During this time, both hospitals were also going digital -- this was the advent of PACS (Picture Archiving and Communication System), where costly and time-consuming film was replaced by instant digital imaging. Working with Henry Irvine, then a USU medical student, Smirniotopoulos saw an opportunity.

"Our goal was to make a digital teaching file with the complete operation and maintenance of the database independent of the client OS, by using a standard Web browser interface. We also added functions for storing patient information and images on the server."

This system became the open-source-powered MedPix, which allows access to its growing database to any Web-enabled device. It quickly became a popular resource for medical professionals worldwide. While anyone can browse the MedPix database and search images by various medically relevant parameters, posting actual case data requires free registration; the site currently has more than 21,000 registered members.

Today MedPix provides a teaching file service to 14 medical institutions -- including all of the radiology residency programs in the military healthcare system. Its "Case of the Week" feature is used in USU's continuing education department and also appears in Military Medicine, a monthly trade journal, and the MedPix system was recently licensed to appear on the American College of Radiology's site as part of their LifeLong Learning program.

Powered by FOSS

MedPix runs under Linux (Fedora Core) and Apache on a standard PC. The software that controls the database is all open source -- mostly PHP 4 applications, but a Java applet handles the dynamic image labeling, and Smirniotopoulos says there are also "some useful functions in JavaScript."

One recent function is what Smirniotopoulos calls a "Diagnostic Image Atlas," which is a diagnostic aid that allows users to compare and match their own image data with a proven case in the MedPix database -- but its various features such as dynamic display of caption metadata and ability to search by multiple fields such as location and pathology make it much more efficient than the old paper references of the past.

The database back end itself is powered by PostgreSQL -- which he says was "chosen because of its full implementation of SQL, true transactions, and excellent scalability."

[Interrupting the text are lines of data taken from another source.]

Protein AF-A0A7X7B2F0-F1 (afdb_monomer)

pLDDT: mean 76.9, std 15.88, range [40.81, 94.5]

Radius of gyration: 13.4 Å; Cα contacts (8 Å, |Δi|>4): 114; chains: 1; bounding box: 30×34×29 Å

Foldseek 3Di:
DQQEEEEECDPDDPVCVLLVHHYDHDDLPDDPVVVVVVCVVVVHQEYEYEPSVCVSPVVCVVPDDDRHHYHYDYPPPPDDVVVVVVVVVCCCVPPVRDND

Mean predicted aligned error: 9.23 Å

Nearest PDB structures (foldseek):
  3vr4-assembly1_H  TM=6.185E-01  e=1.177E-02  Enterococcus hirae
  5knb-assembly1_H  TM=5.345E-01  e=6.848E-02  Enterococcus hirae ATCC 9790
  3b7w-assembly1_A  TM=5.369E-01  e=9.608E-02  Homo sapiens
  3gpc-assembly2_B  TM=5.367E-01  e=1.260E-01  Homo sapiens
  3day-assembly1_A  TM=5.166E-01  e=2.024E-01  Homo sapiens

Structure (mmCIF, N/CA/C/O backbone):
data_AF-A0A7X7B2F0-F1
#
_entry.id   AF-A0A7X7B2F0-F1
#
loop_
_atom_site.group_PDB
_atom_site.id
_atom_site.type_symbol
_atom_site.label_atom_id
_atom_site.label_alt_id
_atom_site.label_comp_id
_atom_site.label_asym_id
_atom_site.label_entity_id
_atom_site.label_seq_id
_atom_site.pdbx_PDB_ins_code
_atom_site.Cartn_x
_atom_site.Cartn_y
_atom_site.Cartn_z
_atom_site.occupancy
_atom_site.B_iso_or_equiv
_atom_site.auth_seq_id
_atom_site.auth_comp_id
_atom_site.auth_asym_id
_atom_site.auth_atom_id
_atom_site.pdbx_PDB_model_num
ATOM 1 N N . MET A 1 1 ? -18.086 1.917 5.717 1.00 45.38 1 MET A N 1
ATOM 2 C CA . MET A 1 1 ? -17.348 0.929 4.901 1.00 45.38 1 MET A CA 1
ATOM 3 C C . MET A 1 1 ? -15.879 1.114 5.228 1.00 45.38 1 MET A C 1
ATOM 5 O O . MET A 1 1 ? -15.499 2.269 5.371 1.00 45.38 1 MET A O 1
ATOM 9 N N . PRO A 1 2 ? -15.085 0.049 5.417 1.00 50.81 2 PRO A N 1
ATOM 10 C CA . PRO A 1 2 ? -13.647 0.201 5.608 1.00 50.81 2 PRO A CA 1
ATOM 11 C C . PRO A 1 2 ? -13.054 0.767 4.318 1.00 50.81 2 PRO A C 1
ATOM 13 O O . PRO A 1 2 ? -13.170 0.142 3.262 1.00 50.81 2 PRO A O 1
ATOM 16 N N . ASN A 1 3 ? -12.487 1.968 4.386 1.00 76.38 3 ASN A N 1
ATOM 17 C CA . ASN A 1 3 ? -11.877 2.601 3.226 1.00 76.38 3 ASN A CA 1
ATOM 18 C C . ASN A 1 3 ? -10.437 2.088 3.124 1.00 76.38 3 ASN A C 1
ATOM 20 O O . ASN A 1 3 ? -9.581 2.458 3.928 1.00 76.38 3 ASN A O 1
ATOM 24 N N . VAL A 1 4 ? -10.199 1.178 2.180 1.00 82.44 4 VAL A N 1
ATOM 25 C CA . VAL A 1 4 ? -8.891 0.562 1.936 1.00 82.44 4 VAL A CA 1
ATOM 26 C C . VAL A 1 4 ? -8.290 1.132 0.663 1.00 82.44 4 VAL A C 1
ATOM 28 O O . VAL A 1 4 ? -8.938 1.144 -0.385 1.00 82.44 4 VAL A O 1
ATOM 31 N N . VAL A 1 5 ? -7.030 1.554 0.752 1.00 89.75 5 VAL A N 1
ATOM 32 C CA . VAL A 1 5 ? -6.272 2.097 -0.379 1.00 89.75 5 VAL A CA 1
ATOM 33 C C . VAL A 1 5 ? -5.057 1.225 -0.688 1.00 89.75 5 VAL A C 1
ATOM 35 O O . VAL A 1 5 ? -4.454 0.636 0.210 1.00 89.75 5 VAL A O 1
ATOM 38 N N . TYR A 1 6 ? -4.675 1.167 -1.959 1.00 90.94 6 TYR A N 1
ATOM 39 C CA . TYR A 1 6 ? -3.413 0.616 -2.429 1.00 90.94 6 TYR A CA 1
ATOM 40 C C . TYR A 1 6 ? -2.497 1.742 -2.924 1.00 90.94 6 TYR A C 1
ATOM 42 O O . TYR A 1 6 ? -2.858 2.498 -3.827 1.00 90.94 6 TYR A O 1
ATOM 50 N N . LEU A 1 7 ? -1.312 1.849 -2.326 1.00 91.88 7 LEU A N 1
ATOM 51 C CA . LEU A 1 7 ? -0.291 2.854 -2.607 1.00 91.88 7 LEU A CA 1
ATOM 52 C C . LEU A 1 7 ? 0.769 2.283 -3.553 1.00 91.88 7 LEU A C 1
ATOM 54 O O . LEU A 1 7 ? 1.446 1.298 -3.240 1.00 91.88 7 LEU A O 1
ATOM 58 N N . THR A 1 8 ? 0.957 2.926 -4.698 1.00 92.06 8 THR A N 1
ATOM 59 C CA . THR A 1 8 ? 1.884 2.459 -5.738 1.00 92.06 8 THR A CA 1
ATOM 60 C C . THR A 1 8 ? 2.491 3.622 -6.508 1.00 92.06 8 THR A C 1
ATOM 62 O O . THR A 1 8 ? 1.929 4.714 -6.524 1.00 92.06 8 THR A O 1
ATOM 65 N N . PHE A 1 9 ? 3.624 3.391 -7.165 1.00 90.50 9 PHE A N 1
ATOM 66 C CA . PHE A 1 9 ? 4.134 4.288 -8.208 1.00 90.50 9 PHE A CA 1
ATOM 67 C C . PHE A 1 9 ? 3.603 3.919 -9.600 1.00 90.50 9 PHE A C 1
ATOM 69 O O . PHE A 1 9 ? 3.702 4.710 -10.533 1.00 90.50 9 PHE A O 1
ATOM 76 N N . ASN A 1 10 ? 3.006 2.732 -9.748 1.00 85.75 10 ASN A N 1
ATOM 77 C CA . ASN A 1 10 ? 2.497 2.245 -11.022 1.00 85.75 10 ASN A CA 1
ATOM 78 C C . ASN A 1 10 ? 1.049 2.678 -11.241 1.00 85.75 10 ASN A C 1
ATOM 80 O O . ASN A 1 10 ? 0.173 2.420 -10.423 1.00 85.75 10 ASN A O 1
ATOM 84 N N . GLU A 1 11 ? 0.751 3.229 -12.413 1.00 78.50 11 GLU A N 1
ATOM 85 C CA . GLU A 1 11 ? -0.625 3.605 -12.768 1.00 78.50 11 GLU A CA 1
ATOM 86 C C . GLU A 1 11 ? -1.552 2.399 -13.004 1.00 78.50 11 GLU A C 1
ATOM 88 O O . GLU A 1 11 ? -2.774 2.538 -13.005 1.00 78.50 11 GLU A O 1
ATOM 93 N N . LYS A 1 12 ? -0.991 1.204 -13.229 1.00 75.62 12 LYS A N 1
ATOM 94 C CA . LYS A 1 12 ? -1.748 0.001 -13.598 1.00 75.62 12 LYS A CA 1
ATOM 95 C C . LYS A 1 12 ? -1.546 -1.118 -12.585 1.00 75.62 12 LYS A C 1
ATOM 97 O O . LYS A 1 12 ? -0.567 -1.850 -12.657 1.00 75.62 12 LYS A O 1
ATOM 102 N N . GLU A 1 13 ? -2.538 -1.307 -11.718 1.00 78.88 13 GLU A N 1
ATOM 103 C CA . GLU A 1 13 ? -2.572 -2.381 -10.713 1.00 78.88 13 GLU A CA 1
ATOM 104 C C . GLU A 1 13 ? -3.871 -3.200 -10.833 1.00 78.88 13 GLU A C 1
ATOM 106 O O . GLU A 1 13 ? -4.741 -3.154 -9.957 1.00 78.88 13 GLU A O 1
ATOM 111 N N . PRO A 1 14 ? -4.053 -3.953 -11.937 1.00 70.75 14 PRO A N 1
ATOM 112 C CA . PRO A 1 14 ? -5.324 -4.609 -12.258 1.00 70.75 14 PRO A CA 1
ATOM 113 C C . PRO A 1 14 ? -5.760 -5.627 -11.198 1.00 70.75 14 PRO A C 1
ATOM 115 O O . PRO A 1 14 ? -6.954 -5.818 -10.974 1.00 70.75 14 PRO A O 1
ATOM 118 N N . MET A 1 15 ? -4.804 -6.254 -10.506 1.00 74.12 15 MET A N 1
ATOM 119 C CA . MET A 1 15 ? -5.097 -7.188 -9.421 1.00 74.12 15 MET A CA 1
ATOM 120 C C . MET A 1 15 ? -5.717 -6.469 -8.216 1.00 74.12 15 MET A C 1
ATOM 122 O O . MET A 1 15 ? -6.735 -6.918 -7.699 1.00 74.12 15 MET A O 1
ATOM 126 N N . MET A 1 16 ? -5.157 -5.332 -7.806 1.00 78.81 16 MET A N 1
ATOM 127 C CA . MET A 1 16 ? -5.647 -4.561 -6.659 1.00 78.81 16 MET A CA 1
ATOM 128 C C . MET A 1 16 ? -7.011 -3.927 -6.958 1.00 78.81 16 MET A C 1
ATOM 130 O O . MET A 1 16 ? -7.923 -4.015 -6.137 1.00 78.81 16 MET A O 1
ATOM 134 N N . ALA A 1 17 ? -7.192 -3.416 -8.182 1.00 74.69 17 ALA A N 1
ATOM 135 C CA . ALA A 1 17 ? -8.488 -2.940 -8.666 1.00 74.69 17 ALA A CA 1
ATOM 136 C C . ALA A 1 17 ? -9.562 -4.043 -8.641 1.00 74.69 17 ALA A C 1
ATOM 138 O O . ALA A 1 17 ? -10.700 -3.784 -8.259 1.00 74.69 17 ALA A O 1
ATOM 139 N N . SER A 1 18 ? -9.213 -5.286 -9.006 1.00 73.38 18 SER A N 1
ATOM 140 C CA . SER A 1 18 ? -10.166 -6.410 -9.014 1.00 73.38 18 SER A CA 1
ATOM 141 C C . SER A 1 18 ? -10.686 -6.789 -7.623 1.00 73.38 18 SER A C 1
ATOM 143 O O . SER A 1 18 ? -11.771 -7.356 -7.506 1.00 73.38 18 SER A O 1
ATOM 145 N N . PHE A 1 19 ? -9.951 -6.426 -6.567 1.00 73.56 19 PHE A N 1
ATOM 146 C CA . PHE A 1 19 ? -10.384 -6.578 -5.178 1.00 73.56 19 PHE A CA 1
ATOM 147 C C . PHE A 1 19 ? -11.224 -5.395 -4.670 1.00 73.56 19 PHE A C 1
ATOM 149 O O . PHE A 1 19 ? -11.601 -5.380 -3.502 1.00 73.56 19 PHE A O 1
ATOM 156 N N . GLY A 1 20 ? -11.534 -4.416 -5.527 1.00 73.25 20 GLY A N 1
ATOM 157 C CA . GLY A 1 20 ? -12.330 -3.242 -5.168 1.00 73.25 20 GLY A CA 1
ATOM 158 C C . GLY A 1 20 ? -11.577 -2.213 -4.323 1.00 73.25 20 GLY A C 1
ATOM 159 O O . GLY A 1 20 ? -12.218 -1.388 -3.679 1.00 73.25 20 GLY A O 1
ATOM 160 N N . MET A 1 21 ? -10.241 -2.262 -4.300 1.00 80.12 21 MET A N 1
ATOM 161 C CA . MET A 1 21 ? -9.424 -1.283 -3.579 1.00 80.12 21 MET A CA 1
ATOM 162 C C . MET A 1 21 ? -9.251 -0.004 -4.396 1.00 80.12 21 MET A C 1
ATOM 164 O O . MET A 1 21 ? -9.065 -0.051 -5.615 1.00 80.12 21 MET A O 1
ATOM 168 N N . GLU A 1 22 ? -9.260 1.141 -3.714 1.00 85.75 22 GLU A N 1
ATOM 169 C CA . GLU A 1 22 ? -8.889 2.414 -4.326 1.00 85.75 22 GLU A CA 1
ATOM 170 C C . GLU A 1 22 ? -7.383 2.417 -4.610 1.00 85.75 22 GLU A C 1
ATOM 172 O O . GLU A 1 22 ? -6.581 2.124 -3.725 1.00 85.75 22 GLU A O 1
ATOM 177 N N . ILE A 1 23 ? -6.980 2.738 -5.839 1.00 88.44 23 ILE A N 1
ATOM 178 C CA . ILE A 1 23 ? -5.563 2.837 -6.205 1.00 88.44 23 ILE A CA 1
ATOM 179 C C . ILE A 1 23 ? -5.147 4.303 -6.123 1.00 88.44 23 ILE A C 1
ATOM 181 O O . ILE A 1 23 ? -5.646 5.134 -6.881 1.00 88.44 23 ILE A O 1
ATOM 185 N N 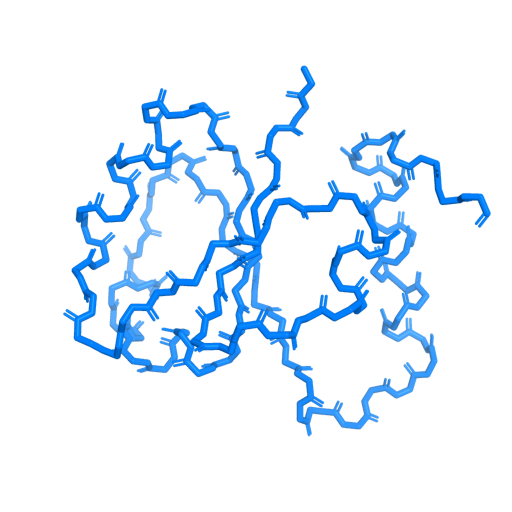. LYS A 1 24 ? -4.191 4.610 -5.244 1.00 91.56 24 LYS A N 1
ATOM 186 C CA . LYS A 1 24 ? -3.571 5.931 -5.138 1.00 91.56 24 LYS A CA 1
ATOM 187 C C . LYS A 1 24 ? -2.144 5.864 -5.670 1.00 91.56 24 LYS A C 1
ATOM 189 O O . LYS A 1 24 ? -1.252 5.287 -5.045 1.00 91.56 24 LYS A O 1
ATOM 194 N N . VAL A 1 25 ? -1.953 6.471 -6.838 1.00 93.00 25 VAL A N 1
ATOM 195 C CA . VAL A 1 25 ? -0.646 6.584 -7.488 1.00 93.00 25 VAL A CA 1
ATOM 196 C C . VAL A 1 25 ? 0.124 7.739 -6.851 1.00 93.00 25 VAL A C 1
ATOM 198 O O . VAL A 1 25 ? -0.370 8.866 -6.782 1.00 93.00 25 VAL A O 1
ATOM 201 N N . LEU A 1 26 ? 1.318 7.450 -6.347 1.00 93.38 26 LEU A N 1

Images are stored in the MedPix database under a hierarchical schema that Smirniotopoulos developed beginning back in the Commodore days.

"The initial constraints of the C64 led to a rudimentary classification system to save memory space and allow faster searches. Full-text searching was always part of the program, but was very slow on the C64. When the C64 version was first ported to Microsoft Access, and then to MedPix, we continued the same schema system -- but developed a simple hierarchical approach. The next version of MedPix will have a multi-tiered hierarchy, and will use descriptors that match or are similar to the normal 'language' used by a radiologist, pathologist, [or other specialist] in describing image data."

The choice of open source software has worked well for Smirniotopoulos and his team. "We have enjoyed a stable system, progressing from an initial test of 300 database records that has grown to tens of thousands," he says.

MedPix currently has almost 30,000 peer-reviewed images (taken from nearly 8,000 real-life cases) in its relational database, and it has served more than 40 million pages since its debut. For further accessibility it has a voice-recognition system in prototype that will create MedPix queries on the fly.

"We made a design decision to use open source tools for many reasons," Smirniotopoulos says. "Cost and user or client platform independence were the primary drivers."

But there's another reason that free, open source software made sense for Smirniotopoulos and his team -- the global support.

"We also found the open source community to be very generous with code examples and providing help via email for sticky problems," he says.